Why is Hercules commonly referred to as Hercules as opposed to Heracles? He really seems to be the only figure from Greek Pantheon that favors his Roman name in the modern age.

by Parrallax91

More often than not we hear the Greek Pantheon referred to as Zeus, Athena, Hephaestus, and Ares by their Greek names instead of Jupiter, Minerva, Vulcan and Mars. Asides from Hercules it usually stays pretty Greek but at this point we really just seem to use their Greek names+Hercules and nobody really seems to notice.

rosemary85

It depends on what circles you move in, really. I rarely hear people refer to "Hercules" except when talking about the 1997 Disney film.

In the not-too-distant past it was standard to use Roman names for all Greek mythological figures: this is why, say, Alexander Pope's Iliad features Jove, Minerva, and Ulysses rather than Zeus, Athena, and Odysseus. That practice has been gradually diluted over time, but it's a half-life kind of thing: most names are more-or-less Greek now, but some Roman forms have persisted to the present. A chapter of Kenneth Graham's The Wind in the Willows (1908) is entitled "The return of Ulysses" (not Odysseus); Agatha Christie's detective Hercule Poirot performed a set of Twelve Labours of Hercules in a book of that title (1947) (not Herakles; of course that would miss the wordplay, anyway). Even in your post, you refer to "Hephaestus", writing the Greek name with Latin spelling, instead of "Hephaistos"; and there are other figures who still regularly go by Latin names in ways that go beyond typographic conventions: "Achilles" is still more common than "Achilleus", and I've never heard anyone referring to the god "Apollon" in English.

In some cases, the Latin names get periodically re-solidified in the popular imagination by high profile media depictions. A decade ago, the Spartan king who died at Thermopylai was known as "Lee-ON-ee-das" in my part of the world (and also in the part of the world that the actor who portrayed him comes from), but I've heard "Lee-on-EYE-das" becoming gradually more common lately. (There's nothing very Greek or Latin about either pronunciation, by the way: it's simply that popular culture is changing the names, for whatever reason.) In Herakles' case, the Disney film has had a similar effect, cementing him as "Hercules" for people who were born in the 1980s and 1990s. (I may be misremembering, but I have a vague recollection that Disney was even planning on releasing the film in Greece under the same title until popular backlash changed their minds -- I may have muddled that in my head with some other backlash, though.)

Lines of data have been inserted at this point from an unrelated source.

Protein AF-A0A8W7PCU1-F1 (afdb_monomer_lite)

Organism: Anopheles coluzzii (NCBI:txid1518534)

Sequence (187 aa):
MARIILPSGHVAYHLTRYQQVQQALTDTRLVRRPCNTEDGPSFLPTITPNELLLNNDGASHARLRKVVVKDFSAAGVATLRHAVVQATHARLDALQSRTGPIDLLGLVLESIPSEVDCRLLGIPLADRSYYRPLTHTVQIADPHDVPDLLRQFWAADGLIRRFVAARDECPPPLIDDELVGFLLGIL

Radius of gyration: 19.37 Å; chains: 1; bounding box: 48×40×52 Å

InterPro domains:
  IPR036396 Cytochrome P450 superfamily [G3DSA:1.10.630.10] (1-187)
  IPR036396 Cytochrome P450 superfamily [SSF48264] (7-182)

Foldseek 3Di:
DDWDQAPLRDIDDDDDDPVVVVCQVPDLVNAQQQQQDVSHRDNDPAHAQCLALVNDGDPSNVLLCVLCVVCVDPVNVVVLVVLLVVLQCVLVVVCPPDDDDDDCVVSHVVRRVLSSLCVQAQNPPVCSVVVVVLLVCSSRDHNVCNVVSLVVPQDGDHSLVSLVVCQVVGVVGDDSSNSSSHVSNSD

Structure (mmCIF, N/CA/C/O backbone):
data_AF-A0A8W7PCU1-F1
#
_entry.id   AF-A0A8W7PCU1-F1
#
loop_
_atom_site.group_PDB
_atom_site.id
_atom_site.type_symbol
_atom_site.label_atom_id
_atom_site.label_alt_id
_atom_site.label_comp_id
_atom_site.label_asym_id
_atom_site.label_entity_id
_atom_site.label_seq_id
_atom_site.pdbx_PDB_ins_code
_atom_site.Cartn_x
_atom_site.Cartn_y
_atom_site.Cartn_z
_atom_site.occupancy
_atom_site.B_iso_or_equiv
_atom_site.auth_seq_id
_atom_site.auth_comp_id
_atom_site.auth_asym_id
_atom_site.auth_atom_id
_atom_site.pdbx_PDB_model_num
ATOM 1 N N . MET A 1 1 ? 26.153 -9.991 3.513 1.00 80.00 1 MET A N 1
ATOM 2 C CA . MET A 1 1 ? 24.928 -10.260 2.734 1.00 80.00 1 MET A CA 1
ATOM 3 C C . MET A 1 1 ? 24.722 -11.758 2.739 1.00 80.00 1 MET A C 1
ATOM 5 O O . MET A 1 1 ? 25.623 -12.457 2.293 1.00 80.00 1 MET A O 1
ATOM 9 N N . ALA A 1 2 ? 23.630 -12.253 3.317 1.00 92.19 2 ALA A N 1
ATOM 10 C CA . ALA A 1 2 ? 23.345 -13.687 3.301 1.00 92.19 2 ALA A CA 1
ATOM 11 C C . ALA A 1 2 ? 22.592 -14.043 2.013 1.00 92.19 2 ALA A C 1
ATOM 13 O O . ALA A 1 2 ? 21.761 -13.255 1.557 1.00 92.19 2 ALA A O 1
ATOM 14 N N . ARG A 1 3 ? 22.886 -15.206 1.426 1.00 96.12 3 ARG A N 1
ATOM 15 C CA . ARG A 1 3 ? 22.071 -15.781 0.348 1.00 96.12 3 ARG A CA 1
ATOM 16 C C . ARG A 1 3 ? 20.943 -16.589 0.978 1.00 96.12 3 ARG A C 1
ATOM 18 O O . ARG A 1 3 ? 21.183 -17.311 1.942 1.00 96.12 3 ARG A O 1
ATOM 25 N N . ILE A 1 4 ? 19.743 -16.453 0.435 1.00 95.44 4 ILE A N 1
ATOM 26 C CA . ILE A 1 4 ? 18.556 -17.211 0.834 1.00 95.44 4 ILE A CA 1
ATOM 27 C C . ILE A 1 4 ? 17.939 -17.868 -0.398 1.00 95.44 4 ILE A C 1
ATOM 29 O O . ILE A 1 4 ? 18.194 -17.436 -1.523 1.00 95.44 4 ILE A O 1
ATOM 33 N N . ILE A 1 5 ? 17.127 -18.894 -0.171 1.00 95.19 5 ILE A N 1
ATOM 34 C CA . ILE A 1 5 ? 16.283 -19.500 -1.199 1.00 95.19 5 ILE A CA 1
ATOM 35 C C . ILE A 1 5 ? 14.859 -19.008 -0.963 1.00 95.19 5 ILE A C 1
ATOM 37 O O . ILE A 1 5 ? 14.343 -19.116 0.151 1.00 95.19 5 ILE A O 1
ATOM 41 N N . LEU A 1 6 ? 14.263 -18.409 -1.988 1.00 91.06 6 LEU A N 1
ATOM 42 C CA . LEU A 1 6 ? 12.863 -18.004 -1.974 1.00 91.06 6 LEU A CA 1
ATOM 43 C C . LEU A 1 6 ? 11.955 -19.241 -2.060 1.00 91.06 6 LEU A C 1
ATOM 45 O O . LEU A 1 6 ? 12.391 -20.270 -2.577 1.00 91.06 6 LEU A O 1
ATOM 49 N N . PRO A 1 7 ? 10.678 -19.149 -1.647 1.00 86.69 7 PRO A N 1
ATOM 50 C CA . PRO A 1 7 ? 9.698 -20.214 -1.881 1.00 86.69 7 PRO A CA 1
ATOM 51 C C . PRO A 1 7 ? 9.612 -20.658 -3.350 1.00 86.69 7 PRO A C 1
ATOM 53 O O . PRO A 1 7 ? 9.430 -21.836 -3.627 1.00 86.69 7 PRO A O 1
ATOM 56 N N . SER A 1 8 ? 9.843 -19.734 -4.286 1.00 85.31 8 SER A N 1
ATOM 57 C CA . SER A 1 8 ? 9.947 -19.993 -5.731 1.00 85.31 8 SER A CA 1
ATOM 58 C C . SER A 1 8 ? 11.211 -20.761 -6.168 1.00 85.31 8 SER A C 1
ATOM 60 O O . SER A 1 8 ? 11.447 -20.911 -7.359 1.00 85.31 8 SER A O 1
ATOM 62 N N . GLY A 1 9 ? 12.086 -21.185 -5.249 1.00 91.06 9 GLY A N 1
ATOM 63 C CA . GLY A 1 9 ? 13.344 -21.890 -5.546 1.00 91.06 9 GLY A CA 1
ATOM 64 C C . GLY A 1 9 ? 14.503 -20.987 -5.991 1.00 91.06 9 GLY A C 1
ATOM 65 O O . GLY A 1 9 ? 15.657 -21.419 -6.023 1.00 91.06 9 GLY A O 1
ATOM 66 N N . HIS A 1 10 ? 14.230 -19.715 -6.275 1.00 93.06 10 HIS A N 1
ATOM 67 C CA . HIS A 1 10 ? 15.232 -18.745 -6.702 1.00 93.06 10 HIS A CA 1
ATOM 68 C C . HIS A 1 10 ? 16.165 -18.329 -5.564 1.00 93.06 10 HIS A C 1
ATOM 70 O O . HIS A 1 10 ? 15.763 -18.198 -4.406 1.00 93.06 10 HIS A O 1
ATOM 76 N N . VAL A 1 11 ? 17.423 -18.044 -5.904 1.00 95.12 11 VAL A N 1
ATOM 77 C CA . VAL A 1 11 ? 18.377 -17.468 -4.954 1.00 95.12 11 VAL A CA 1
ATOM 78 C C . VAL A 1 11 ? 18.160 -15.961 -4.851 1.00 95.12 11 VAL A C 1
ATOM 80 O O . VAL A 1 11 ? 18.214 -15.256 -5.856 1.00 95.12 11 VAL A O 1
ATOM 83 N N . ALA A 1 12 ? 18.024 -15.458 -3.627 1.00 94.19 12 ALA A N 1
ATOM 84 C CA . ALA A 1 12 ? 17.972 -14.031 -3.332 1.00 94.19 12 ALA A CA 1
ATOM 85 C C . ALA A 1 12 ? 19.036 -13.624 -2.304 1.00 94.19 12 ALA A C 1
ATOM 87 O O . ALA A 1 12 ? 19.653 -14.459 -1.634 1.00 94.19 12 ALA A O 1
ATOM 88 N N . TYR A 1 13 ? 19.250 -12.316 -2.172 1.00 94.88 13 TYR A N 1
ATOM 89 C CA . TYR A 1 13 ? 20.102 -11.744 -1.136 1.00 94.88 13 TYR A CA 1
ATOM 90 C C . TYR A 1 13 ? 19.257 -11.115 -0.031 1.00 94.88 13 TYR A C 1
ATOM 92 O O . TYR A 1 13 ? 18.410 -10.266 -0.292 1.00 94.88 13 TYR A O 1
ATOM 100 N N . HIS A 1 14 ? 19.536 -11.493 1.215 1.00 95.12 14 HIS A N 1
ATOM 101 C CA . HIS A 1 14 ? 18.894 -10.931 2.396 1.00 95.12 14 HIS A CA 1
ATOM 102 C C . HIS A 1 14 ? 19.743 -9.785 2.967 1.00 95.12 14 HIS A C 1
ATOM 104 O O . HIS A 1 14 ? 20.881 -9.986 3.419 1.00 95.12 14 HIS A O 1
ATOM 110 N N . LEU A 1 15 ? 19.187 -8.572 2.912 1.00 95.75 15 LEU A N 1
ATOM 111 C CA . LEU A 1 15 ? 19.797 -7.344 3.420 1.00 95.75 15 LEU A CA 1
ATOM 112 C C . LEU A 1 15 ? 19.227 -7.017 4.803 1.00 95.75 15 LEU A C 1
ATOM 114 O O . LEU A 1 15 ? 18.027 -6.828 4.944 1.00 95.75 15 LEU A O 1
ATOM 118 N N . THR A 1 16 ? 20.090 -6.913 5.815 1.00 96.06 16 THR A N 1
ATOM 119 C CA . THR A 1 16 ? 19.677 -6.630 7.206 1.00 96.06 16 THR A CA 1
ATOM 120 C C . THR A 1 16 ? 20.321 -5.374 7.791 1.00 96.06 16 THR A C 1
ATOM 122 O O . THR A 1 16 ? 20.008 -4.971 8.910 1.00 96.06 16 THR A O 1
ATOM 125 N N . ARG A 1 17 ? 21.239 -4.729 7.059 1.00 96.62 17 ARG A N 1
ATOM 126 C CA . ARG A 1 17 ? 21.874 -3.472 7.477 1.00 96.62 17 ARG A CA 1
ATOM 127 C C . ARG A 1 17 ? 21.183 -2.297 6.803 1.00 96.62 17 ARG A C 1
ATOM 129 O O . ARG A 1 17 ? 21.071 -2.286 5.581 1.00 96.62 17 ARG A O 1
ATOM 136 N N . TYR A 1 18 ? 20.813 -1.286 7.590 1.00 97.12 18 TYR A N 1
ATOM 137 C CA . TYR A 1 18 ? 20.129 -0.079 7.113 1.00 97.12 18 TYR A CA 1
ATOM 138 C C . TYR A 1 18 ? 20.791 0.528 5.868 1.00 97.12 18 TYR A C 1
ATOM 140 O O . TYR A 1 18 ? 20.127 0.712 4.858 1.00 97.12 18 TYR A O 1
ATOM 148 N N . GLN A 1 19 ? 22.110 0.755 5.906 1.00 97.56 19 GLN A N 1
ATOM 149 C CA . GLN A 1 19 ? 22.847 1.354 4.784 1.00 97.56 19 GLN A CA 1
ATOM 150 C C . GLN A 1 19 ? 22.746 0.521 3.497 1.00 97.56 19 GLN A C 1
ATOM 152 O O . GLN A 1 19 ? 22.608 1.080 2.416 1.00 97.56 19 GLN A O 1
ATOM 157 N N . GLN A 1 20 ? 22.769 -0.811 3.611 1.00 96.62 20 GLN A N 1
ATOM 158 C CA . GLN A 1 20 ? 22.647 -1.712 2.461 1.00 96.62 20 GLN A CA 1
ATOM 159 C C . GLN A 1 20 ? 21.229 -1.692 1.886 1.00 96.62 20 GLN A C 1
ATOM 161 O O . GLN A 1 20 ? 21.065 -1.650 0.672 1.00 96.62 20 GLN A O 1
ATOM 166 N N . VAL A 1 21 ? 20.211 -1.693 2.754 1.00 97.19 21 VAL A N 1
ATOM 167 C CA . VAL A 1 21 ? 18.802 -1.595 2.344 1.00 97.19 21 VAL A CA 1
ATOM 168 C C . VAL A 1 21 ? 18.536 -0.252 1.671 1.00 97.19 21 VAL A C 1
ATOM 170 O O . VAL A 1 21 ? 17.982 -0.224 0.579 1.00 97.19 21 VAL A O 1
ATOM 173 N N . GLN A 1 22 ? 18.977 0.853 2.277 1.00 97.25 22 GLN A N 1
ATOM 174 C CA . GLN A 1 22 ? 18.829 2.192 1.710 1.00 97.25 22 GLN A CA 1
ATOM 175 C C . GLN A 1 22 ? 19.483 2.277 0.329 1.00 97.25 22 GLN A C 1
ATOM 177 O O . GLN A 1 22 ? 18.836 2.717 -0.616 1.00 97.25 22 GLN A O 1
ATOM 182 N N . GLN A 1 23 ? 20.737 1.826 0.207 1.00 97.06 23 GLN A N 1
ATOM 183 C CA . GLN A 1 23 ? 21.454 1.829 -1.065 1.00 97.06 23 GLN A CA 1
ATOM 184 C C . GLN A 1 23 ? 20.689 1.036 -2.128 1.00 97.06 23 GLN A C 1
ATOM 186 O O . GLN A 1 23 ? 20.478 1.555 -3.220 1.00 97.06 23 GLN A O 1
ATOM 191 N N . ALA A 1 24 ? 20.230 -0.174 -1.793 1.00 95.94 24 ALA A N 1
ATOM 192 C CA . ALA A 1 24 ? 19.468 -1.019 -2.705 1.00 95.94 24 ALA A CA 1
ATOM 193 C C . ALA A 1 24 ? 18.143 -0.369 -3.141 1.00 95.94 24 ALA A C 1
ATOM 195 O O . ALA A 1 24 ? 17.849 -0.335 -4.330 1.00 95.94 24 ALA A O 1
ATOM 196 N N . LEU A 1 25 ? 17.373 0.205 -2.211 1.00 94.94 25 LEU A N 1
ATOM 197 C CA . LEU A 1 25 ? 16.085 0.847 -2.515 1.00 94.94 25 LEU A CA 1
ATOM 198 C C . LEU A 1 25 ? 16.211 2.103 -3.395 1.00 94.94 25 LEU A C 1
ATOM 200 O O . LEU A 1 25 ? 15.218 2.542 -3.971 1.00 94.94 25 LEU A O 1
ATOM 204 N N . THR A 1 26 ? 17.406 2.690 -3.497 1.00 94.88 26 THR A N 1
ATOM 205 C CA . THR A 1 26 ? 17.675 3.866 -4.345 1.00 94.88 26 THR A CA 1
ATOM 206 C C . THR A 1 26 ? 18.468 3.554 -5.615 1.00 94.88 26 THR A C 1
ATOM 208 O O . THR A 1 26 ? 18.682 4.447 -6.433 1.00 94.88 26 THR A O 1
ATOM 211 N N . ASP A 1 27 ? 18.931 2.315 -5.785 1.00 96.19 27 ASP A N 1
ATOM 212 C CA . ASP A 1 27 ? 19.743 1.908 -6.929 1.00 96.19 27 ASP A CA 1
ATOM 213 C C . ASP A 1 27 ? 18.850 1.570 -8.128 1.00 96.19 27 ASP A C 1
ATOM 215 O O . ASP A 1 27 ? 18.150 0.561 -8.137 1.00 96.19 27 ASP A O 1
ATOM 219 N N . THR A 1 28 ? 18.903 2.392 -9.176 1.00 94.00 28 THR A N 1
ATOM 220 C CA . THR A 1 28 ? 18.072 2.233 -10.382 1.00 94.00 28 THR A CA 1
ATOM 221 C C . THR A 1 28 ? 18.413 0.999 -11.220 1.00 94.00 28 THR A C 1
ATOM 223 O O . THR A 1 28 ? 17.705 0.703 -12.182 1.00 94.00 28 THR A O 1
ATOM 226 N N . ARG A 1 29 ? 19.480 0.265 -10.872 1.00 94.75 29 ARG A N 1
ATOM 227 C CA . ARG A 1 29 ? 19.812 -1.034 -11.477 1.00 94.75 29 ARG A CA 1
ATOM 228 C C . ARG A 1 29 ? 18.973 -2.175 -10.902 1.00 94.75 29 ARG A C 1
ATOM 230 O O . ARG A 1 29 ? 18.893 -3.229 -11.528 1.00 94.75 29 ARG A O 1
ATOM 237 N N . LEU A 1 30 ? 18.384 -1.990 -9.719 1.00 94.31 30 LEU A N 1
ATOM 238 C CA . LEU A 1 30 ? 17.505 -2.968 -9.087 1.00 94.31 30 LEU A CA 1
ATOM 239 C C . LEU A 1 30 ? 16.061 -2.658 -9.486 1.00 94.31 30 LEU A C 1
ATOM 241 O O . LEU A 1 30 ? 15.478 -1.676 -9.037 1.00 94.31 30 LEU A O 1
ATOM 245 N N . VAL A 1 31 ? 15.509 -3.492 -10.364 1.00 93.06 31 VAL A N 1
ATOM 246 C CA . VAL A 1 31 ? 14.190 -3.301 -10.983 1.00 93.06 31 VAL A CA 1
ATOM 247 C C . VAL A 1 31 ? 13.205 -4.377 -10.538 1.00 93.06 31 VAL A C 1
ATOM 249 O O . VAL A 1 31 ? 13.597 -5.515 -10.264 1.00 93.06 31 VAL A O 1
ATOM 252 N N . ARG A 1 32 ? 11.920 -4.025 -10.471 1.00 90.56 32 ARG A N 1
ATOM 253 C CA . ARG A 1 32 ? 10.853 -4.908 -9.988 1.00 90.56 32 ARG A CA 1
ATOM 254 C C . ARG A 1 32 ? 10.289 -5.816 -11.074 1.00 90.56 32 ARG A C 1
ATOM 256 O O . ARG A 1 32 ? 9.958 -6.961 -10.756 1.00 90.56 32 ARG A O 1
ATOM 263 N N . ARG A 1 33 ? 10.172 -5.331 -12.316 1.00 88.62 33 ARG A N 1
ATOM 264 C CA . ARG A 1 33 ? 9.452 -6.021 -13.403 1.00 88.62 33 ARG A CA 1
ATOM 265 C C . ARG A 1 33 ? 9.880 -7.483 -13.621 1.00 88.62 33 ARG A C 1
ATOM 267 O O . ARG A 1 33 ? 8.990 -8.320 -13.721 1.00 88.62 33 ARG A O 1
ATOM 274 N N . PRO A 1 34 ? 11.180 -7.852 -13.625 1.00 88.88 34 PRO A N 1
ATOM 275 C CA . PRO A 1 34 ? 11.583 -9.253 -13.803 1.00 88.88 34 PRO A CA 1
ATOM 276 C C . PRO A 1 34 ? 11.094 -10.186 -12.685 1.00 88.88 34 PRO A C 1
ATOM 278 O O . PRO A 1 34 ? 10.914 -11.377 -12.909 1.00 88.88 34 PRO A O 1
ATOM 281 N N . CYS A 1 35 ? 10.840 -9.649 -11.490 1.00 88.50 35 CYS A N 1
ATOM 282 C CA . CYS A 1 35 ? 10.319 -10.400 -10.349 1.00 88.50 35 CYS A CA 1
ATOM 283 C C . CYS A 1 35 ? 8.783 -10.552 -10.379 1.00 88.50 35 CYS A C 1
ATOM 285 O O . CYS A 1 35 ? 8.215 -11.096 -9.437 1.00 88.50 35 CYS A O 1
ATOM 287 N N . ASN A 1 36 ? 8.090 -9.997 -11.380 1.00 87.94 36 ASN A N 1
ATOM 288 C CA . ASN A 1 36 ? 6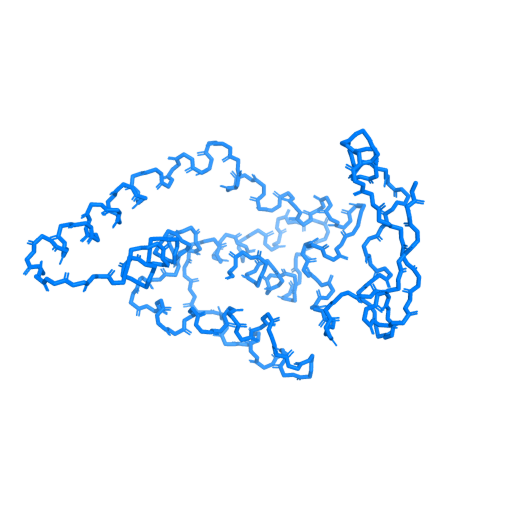.639 -10.119 -11.570 1.00 87.94 36 ASN A CA 1
ATOM 289 C C . ASN A 1 36 ? 6.337 -10.782 -12.922 1.00 87.94 36 ASN A C 1
ATOM 291 O O . ASN A 1 36 ? 5.641 -10.235 -13.771 1.00 87.94 36 ASN A O 1
ATOM 295 N N . THR A 1 37 ? 6.949 -11.941 -13.142 1.00 87.56 37 THR A N 1
ATOM 296 C CA . THR A 1 37 ? 6.774 -12.767 -14.339 1.00 87.56 37 THR A CA 1
ATOM 297 C C . THR A 1 37 ? 6.474 -14.197 -13.911 1.00 87.56 37 THR A C 1
ATOM 299 O O . THR A 1 37 ? 6.750 -14.566 -12.766 1.00 87.56 37 THR A O 1
ATOM 302 N N . GLU A 1 38 ? 5.874 -14.982 -14.804 1.00 84.06 38 GLU A N 1
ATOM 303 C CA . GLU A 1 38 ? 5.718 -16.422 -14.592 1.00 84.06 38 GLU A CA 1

Now, aside from these quirks of arbitrary tradition reinforced by popular culture, there are some circumstances where it's genuinely important to draw a distinction between Herakles and Hercules. Of course Herakles was an important figure in Greek myth; but Hercules was fairly important in specifically Roman myths too. This is because some figures of Greek myth were incorporated into the Etrusco-Latin imagination from a very early date, thanks to Greeks settling and trading in Italy from the 8th century BCE onwards. Figures like Hercle/Hercules, Uthuste/Ulixes (Odysseus), the Dioscuri (Dioskouroi), and Aineias came to have important roles in the native Italian mythologies, and were later recombined with their Greek counterparts. I notice that Wikipedia has separate entries for "Heracles" and "Hercules" (though, bizarrely, the "Hercules" article still focuses on Greek stories about him and ignores the Roman ones edit: just mentions the Cacus story in passing).

In Hercules' case, the two most important Roman stories would be the story of Hercules and Cacus (a villain that Hercules, on his way home from killing Geryon in the far west, encountered in Italy and killed); and the story of Acca Larentia, a prostitute who was given to Hercules (the god, i.e. after his death and deification), and who was later reimagined as the mother of Romulus and Remus.

on1879

I'm not sure you fully understand the difference between the Roman and Greek Pantheon.

Think of it more as an adaption and an assimilation rather than just just renaming. The Roman's respected the Greek's and traced their roots to common ancestors and drew analogies between their religion and the Greeks but this all fitted inside the Roman religion. Much in the same way that a modern Christian has reinterpreted god from the Jewish faith, one could not say that the god of Chritianity is just the renamed Jewish god. For example you don't find the Lares or Penates in Greek mythology.

It is very bad practice to substitute Zeus for Jupiter, the only place it is appropriate is in a situation where one cannot tell the difference. For example a statue from the Roman period found in a villa on the Greek mainland.

I would hazard that Hercules became the more commonly used name because throughout the medieval and renaissance period Hercules was still a popular figure and as the bible was in Latin people were reading the Latin myths rather than the Greek ones. This meant most medieval allegorical and mythological texts were written in Latin.